Submitted to: World Association for the Advancement of Veterinary Parasitologists
Publication Type: Abstract Only
Publication Acceptance Date: 1/10/1999
Publication Date: N/A
Citation: Gasbarre, L.C., Leighton, E.A. 1999. Genetic resistance to gastrointestinal nematodes of cattle [abstract]. World Association for the Advancement of Veterinary Parasitologists.

Interpretive Summary:

Technical Abstract: Gastrointestinal nematodes remain a serious constraint on the efficient raising of cattle throughout the world. Although there are several safe and efficacious anthelmintics in widespread use, changing environmental and consumer concerns coupled with the potential for anthelmintic resistance requires that adjuncts to current control procedures be developed. One means to supplement current control programs is to use hos genetics to reduce parasite transmission, thus requiring less intensive anthelmintic use.
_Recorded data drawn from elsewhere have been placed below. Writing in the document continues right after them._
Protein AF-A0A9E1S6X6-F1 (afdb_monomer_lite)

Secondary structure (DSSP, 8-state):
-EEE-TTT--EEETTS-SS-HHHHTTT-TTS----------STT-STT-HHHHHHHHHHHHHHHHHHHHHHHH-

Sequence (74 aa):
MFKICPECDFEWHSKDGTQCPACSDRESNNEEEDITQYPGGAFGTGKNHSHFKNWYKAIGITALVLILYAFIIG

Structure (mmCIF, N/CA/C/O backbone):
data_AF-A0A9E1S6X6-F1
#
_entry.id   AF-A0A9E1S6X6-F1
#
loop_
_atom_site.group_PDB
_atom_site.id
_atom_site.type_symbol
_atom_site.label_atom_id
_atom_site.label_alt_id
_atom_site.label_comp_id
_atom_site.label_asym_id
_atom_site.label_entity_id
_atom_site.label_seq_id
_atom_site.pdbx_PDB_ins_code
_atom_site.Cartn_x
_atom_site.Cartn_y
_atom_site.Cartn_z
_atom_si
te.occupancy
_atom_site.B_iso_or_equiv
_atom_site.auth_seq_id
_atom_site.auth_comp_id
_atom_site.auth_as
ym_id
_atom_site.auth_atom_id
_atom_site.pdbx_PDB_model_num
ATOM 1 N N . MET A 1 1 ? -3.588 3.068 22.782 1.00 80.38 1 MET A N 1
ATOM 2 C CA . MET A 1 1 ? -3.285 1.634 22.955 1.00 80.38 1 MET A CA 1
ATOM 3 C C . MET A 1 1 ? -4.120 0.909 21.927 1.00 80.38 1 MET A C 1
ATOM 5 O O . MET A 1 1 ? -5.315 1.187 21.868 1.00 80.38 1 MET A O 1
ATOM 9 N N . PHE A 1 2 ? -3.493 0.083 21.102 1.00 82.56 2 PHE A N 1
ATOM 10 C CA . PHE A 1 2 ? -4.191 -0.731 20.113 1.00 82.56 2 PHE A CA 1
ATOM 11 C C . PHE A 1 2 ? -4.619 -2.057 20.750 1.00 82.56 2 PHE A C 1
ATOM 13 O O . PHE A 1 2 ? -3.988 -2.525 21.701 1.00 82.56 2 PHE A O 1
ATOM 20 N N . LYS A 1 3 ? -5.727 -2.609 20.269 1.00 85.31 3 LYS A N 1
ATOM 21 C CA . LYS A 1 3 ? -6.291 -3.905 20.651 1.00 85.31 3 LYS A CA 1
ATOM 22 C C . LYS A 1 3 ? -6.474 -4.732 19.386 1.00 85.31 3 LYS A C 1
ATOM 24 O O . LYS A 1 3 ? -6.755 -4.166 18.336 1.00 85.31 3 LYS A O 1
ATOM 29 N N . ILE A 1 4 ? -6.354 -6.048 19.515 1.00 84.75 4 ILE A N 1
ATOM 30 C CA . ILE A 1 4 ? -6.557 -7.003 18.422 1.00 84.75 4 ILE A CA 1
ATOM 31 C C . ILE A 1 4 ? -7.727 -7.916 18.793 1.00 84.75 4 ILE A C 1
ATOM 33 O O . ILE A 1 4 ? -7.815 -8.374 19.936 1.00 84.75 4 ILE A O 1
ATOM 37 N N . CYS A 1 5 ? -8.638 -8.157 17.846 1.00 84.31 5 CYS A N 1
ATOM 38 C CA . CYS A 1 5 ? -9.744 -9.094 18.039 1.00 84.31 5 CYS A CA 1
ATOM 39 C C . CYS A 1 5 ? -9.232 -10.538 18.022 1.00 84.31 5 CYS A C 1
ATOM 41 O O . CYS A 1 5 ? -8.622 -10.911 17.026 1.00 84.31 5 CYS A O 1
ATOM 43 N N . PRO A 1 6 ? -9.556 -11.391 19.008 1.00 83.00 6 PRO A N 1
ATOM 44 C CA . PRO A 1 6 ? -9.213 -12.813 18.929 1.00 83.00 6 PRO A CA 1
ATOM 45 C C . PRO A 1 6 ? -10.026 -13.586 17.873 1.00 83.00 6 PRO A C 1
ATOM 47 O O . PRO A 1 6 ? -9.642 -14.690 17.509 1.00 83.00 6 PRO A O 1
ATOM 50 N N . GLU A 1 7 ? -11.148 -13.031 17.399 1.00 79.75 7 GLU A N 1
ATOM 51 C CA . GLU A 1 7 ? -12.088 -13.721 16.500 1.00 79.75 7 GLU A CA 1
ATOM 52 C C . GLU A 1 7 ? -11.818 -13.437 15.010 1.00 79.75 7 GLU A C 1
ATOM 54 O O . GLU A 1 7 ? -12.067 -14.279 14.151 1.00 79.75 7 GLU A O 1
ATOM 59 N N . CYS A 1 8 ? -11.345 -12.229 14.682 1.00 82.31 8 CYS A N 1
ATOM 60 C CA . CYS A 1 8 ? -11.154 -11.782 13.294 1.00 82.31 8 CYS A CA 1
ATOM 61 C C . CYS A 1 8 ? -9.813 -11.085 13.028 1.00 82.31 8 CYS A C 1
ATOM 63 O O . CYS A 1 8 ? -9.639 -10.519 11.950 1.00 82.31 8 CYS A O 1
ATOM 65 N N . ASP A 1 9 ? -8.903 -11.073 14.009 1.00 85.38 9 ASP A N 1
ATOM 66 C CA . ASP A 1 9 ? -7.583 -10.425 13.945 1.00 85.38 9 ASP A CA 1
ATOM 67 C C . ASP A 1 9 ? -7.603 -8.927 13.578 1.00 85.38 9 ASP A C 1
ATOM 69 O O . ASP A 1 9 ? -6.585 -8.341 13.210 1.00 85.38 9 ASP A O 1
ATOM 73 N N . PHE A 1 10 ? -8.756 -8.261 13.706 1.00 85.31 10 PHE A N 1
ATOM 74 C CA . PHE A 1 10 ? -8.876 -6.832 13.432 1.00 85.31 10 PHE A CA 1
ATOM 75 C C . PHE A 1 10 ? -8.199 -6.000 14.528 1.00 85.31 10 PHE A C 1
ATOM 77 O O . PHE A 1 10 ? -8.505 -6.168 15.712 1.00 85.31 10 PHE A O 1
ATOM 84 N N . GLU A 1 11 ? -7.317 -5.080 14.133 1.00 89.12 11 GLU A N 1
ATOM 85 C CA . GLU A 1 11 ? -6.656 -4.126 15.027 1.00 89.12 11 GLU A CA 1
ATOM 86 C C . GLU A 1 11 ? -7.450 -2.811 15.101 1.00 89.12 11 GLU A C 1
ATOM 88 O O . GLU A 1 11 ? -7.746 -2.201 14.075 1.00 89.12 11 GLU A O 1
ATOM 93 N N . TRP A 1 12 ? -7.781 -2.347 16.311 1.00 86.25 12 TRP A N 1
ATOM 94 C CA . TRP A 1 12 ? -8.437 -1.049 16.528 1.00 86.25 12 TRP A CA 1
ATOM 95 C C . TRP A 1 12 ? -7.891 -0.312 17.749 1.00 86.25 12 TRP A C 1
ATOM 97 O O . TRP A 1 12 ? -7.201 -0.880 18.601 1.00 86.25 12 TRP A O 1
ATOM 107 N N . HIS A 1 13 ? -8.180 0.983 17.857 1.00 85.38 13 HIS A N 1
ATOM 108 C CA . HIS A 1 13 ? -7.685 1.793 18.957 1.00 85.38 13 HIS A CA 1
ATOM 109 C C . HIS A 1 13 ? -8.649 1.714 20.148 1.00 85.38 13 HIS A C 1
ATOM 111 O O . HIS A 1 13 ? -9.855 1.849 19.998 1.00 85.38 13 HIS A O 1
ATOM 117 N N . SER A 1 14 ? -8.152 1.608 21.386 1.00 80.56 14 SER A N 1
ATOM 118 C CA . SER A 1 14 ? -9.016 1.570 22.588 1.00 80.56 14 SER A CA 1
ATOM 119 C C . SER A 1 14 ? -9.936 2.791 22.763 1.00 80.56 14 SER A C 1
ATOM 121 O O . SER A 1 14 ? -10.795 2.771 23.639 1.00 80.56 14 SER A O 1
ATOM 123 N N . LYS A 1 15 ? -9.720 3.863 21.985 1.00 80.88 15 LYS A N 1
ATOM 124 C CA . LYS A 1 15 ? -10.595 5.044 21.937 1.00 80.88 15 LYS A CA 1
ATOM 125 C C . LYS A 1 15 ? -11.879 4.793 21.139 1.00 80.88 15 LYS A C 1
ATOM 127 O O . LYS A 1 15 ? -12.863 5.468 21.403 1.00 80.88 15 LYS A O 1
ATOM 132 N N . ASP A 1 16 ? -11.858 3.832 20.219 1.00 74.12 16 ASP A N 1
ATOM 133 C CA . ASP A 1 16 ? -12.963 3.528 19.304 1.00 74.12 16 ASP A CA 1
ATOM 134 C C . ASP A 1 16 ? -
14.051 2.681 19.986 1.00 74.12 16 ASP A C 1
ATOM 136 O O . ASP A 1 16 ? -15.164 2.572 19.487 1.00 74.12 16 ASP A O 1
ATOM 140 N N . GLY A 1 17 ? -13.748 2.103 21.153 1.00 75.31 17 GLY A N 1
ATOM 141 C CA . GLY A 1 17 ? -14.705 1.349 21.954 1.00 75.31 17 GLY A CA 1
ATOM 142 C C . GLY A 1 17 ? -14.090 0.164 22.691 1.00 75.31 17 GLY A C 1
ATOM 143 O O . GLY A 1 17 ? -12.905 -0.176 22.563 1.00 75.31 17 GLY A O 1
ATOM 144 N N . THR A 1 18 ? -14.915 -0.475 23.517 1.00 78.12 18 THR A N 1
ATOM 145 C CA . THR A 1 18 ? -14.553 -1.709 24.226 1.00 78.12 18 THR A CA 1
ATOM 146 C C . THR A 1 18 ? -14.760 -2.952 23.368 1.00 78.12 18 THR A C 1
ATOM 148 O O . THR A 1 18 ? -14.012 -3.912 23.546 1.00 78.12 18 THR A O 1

Cattle identical across their major histocompatibility complex were secondarily bred for enhanced or diminished resistance to GI nematodes. Offspring were challenged by natural exposure over a 4 month period to pastures containing Ostertgia ostertagi, Cooperia oncophora, and Nematodirus helvetianus. Calves were extensively monitored both immunologically and parasitologically throughout the test period, and selected calves were killed to accurately asess parasite burdens. Immunit to the parasites can be manifested either as reduced numbers of worms or as reduced fecundity of the females (heritibility - 0.3). Bulls with increased risk of producing susceptible (non-responder) calves can be identified. Fecal EPG are a poor indicator of Ostertagia numbers, and in calves serum pepsinogen levels are more accurate. Genetic resistance in cattle functions differently than that reported in sheep and likely involves different immune effector mechanisms, due to the dominance of Ostertagia in this parasite-host system. Host genetics can be used to substantially reduce transmission of GI nematodes in cattle.